Archive for April 18, 2011


A while ago friends of my parents visited with their two sons Johannes and Lukas. Turned out that their mom, who totally dislikes science fiction and stuff like that, calls them Han and Luke. The look on her face, when she asked what was so funny about those nicknames totally MMD

Boys, remember when you must go use the bathroom late at night, turn on the lights first. Your sister that’s asleep on the toilet will not appreciate the fact that warm yellow liquid is all over her and her brand new PJs. #LFMF

Yesterday my hubby was having trouble getting our cat off our laptop computer, not wanting to “disturb” her by picking her up. Usually she’ll come when you call her, but this time she was completely ignoring him… Until he told her he’d buy her a cheeseburger if she moved off the computer. Then she hopped right off! Best part: when my hubby came in from work today, he had brought a cheeseburger for her, as promised. IMMD!

If it is cold enough outside that you can see your breath, people can also see your farts. #LFMF

Last night my cat walked all over my keyboard while I was typing. She somehow hit “Ctrl F” then “mmmmmmmmmmmmmmmmm”. I think she was looking for food. IMMD

Do not use your heating pad while you are sleepy, even if it’s on the lowest setting. You will fall asleep and wake up with second degree burns on your hip that leave a dime size scar. #LFMF

I have ALL leukemia and just started losing my hair. My little brother came home from school on friday with all of his friends. They had all shaved their heads. It made me cry, but at the same time IMMD.

When serving beets to your significant other for the first time you may want to explain to him that they dye EVERYTHING red. If you don’t, he will freak out and think he is dying after a trip to the bathroom the next day. #LFMF

This morning I saw a lady with a blanket in our parking lot so I went to investigate. She had just successfully captured a raccoon who had been hit by a car, and was taking it to a vet. People who are kind to wildlife definitely inspire me and IMMD!

If you’re going to spend New Year’s with people who regularly get up at 5 AM; don’t do it at thier house. They will crap out on you at 9 PM and you’ll be toasting in the New Year alone while they snooze on the couch. #LFMF

I sent my 5 year old niece flowers one day last summer because she is a middle child, like me, and I could tell that she needed something special just for her. For Christmas this year, she made me my very own, very secret membership card to the “Middle Girls Club” with a dried flower petal taped to the back. I will keep it forever and it will always MMD!

If you see an attractive girl in a yellow dress it may not be a good idea to approach her by saying: “Pikachu! I choose you!” She may slap you. #LFMF

Today at work at a fast food restaurant I saw a father take a bite of his young daughter’s burger when she wasn’t looking.
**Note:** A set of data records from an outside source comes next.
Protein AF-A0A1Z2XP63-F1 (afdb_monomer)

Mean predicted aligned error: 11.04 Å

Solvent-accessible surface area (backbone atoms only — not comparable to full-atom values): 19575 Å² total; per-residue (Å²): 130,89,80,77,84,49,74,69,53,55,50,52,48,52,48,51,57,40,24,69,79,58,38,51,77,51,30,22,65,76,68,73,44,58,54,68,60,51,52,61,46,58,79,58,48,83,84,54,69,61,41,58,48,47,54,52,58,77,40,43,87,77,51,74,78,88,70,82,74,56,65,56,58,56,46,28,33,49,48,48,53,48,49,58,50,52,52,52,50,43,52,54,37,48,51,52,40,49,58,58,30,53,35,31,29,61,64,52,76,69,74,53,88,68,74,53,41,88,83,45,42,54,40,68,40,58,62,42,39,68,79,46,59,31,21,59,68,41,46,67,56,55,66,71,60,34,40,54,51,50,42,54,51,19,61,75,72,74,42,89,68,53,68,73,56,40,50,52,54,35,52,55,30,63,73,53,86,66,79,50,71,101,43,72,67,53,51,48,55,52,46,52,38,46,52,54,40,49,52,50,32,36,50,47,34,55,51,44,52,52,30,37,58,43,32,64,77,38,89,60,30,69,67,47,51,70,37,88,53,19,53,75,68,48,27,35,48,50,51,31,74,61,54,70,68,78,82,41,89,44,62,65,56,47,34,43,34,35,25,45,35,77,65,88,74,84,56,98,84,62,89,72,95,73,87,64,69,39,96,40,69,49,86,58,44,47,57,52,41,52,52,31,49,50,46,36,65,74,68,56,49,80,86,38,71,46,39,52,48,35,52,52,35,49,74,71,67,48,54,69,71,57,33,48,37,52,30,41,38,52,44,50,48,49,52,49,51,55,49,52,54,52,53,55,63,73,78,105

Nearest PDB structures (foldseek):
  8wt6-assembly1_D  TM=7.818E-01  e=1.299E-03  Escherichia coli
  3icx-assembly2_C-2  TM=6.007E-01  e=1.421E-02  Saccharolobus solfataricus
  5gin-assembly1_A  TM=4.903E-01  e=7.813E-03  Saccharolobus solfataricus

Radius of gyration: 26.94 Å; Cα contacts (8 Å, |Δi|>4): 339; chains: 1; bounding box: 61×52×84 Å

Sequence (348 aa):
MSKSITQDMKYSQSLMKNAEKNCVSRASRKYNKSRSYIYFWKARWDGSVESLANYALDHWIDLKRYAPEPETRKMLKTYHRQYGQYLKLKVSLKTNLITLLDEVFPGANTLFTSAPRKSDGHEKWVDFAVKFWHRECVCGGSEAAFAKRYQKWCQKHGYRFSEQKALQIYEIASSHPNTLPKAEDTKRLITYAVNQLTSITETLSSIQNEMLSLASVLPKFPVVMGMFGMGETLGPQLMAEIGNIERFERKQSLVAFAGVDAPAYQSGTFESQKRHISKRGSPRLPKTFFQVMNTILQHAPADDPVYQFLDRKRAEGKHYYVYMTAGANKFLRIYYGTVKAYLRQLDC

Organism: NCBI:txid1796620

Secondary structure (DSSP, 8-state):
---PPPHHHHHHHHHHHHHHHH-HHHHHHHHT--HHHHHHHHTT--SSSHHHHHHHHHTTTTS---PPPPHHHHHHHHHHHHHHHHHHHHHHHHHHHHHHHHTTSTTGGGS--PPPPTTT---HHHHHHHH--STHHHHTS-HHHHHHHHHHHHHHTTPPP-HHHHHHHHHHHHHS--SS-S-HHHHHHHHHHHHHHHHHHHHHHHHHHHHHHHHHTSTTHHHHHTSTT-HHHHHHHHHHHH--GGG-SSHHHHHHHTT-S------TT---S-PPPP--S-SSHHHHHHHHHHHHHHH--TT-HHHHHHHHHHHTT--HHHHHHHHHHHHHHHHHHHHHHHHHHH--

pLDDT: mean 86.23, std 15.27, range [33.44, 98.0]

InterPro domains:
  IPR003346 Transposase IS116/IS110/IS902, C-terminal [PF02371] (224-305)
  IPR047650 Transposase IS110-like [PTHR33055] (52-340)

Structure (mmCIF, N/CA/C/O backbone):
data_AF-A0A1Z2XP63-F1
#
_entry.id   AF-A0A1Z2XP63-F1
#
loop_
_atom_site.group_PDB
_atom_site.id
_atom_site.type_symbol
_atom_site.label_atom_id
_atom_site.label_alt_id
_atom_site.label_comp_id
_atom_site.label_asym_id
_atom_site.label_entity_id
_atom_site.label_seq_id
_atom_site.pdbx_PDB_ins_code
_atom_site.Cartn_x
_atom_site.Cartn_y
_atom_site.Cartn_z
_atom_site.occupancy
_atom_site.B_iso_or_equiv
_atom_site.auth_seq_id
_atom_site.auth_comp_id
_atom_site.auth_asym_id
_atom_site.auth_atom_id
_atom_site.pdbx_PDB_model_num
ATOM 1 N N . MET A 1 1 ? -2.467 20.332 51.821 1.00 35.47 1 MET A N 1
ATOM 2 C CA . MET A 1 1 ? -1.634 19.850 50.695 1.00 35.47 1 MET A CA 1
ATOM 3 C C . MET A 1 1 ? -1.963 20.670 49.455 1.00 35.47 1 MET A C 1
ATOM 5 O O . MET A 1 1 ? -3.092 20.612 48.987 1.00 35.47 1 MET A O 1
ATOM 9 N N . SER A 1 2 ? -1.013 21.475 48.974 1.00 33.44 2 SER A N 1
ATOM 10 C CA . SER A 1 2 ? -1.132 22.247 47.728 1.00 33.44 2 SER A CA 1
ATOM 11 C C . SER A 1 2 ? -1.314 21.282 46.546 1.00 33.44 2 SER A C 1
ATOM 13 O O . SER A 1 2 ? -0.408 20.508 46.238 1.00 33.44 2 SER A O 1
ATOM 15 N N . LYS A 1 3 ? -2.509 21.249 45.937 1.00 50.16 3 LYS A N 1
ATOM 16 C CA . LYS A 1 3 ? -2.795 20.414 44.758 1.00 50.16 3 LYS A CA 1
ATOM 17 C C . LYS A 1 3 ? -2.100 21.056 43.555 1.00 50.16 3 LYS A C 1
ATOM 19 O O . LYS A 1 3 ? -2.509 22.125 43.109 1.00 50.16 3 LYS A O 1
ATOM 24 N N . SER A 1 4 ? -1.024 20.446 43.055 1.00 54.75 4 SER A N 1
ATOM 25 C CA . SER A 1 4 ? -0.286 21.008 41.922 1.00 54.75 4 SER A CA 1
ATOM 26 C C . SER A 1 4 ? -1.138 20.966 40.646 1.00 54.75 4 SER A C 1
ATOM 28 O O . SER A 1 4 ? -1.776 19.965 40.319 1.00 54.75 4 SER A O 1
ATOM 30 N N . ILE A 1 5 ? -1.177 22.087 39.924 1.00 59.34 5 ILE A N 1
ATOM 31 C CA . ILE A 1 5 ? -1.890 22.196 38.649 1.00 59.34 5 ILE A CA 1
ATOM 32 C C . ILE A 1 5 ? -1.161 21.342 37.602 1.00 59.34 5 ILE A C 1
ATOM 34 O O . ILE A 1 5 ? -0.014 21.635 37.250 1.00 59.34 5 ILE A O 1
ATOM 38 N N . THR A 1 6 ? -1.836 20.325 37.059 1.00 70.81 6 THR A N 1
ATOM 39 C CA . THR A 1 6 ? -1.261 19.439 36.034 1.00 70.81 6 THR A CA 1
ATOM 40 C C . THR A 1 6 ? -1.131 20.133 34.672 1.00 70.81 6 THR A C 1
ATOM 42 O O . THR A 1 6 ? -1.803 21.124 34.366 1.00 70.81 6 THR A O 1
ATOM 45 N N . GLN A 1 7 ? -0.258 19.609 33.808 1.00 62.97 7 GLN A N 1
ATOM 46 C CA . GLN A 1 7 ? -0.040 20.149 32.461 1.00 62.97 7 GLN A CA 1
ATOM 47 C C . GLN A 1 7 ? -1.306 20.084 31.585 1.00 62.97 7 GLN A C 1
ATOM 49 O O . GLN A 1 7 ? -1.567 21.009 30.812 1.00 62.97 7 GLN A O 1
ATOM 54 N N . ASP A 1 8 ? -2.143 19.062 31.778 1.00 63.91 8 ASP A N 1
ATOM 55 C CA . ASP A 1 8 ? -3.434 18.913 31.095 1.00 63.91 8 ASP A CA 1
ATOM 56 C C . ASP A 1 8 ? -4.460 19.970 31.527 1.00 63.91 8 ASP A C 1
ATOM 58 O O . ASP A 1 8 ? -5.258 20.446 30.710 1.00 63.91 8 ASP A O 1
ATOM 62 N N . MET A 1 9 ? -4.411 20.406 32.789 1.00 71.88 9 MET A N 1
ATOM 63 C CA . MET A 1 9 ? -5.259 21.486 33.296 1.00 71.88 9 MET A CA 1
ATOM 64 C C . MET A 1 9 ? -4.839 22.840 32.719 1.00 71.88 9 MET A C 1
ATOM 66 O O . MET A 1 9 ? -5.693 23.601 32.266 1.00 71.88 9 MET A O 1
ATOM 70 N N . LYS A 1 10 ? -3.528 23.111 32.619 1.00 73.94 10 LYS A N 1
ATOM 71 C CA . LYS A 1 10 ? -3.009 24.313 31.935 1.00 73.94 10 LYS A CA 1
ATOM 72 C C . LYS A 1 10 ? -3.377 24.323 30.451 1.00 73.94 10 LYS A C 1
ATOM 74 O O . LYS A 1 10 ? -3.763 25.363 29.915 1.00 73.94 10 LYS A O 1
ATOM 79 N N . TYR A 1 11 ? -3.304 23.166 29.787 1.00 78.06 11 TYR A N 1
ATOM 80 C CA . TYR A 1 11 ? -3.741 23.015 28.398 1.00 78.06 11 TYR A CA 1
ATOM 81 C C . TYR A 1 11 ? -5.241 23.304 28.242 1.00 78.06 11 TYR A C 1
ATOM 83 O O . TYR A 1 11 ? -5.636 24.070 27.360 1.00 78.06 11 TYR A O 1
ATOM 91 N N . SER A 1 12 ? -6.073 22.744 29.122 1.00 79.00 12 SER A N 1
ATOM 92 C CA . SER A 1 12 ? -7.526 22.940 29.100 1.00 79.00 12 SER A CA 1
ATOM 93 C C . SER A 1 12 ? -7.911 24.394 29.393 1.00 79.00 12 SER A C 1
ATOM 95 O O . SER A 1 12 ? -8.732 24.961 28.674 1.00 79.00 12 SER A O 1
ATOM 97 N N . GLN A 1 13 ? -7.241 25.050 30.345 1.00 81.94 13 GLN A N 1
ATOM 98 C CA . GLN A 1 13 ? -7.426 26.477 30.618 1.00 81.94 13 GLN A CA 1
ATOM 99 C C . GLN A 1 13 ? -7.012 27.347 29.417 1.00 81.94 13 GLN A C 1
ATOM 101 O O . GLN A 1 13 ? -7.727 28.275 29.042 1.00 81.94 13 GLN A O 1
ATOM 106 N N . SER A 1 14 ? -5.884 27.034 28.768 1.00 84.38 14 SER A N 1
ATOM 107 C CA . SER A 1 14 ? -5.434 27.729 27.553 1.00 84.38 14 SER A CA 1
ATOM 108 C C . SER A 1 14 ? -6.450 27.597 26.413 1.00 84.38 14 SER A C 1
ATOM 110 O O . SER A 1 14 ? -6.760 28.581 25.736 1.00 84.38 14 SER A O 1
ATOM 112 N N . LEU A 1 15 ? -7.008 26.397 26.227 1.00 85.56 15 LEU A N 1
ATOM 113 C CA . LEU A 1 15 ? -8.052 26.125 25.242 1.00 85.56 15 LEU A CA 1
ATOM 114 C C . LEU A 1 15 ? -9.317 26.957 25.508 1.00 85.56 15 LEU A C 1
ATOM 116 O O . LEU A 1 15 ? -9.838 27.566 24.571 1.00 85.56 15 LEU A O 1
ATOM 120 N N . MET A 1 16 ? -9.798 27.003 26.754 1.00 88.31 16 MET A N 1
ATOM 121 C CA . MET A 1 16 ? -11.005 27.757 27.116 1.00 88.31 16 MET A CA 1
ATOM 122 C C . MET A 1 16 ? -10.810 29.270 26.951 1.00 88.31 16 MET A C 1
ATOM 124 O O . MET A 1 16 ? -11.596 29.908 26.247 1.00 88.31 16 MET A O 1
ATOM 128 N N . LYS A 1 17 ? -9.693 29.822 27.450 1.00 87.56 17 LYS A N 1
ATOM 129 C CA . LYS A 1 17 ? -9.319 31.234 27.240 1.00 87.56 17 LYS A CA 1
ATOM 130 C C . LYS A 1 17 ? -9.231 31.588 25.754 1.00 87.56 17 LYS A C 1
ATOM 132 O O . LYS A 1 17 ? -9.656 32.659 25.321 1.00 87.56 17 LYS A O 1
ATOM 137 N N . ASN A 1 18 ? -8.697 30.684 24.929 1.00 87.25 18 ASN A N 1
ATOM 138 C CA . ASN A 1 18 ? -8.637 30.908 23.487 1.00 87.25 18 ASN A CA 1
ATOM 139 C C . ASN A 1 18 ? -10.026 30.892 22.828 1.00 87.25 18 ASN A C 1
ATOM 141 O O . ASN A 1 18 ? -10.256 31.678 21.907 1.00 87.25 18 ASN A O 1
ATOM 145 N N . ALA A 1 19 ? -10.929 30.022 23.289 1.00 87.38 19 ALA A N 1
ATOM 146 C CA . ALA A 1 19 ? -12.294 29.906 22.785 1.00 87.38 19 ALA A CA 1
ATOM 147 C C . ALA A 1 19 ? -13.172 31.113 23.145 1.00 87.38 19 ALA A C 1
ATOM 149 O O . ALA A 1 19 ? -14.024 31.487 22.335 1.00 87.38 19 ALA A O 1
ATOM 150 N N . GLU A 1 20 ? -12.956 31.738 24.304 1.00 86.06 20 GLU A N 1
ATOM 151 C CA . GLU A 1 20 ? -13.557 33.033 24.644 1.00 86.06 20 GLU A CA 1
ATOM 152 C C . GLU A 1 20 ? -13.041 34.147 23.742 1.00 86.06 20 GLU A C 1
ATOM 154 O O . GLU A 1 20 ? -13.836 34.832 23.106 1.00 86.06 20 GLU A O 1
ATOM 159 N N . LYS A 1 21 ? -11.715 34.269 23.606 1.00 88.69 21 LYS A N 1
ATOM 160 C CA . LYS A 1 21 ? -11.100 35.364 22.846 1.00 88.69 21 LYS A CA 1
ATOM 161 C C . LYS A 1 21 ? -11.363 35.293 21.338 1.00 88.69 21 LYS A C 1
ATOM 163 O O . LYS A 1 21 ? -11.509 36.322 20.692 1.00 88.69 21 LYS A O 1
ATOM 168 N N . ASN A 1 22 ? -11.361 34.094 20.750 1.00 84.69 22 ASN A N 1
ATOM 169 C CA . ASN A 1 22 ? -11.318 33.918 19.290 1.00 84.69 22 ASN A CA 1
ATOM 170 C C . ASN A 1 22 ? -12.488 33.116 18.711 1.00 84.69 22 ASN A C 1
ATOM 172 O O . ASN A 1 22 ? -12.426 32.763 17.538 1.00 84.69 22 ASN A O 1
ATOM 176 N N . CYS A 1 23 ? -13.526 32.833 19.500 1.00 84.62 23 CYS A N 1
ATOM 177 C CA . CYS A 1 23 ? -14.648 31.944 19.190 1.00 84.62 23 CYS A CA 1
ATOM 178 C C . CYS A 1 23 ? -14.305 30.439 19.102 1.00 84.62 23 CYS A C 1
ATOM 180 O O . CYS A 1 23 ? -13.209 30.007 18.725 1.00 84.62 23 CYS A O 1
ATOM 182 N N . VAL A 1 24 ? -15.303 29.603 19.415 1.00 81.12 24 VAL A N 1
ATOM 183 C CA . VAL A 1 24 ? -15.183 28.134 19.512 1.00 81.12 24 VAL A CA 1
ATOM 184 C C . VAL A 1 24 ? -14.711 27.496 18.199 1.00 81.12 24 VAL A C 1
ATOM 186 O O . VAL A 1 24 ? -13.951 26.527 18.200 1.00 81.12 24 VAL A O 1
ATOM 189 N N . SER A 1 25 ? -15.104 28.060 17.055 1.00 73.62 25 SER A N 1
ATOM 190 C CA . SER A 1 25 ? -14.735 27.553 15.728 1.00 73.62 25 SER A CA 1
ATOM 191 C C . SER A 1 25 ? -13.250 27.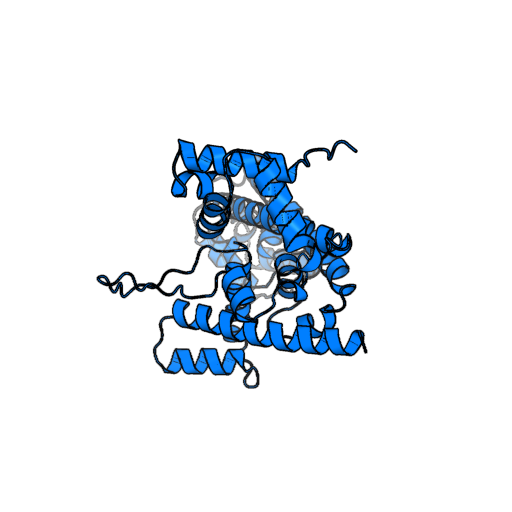711 15.392 1.00 73.62 25 SER A C 1
ATOM 193 O O . SER A 1 25 ? -12.715 26.885 14.642 1.00 73.62 25 SER A O 1
ATOM 195 N N . ARG A 1 26 ? -12.583 28.756 15.902 1.00 75.94 26 ARG A N 1
ATOM 196 C CA . ARG A 1 26 ? -11.135 28.958 15.721 1.00 75.94 26 ARG A CA 1
ATOM 197 C C . ARG A 1 26 ? -10.340 28.158 16.750 1.00 75.94 26 ARG A C 1
ATOM 199 O O . ARG A 1 26 ? -9.388 27.482 16.364 1.00 75.94 26 ARG A O 1
ATOM 206 N N . ALA A 1 27 ? -10.788 28.125 18.006 1.00 79.44 27 ALA A N 1
ATOM 207 C CA . ALA A 1 27 ? -10.172 27.304 19.051 1.00 79.44 27 ALA A CA 1
ATOM 208 C C . ALA A 1 27 ? -10.202 25.802 18.708 1.00 79.44 27 ALA A C 1
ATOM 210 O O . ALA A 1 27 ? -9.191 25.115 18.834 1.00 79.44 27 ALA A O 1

When she asked him where the rest of her burger was, he looked around, and said in a low voice “the hamburglar strikes again” IMMD

If your wife was complaining about standing on one of your young son’s lego blocks, do not tell her to ‘man up’. She will put lego blocks beside your bed that night and it will hurt in the morning. #LFMF

Today, I found a copy of a book that had been stolen from me when I was a kid in a secondhand bookshop. I opened it and saw, on the first page, in familiar scrawl, my own name. It had been a gift from my now- late Grandfather, and finding it MMD

If you need some moisturiser for a rash on your face, do not pick a random lotion from your wife’s endless collection without consulting her. You will pick the only lotion that includes selftanner and she will laugh at you. So will your colleagues. #LFMF

My husband likes to sneak up and scare me while I’m in the shower. Today I did it to him and he squealed and slapped the glass door like a sissy! My revenge totally MMD!

Mom: I love you with all my butt. I would say heart, but my butt is bigger.

Me and my boyfriend were standing in the kitchen waiting for the pizza to come out of the oven, he leaned down in front of the stove and said “COOOOOK”
he then turned to my 7 month pregnant belly and said it again, we both cracked up laughing and IMMD

Mom: All though mom doesn’t stand for Made of Money, or My own maid. Dad does stand for dumb as dirt.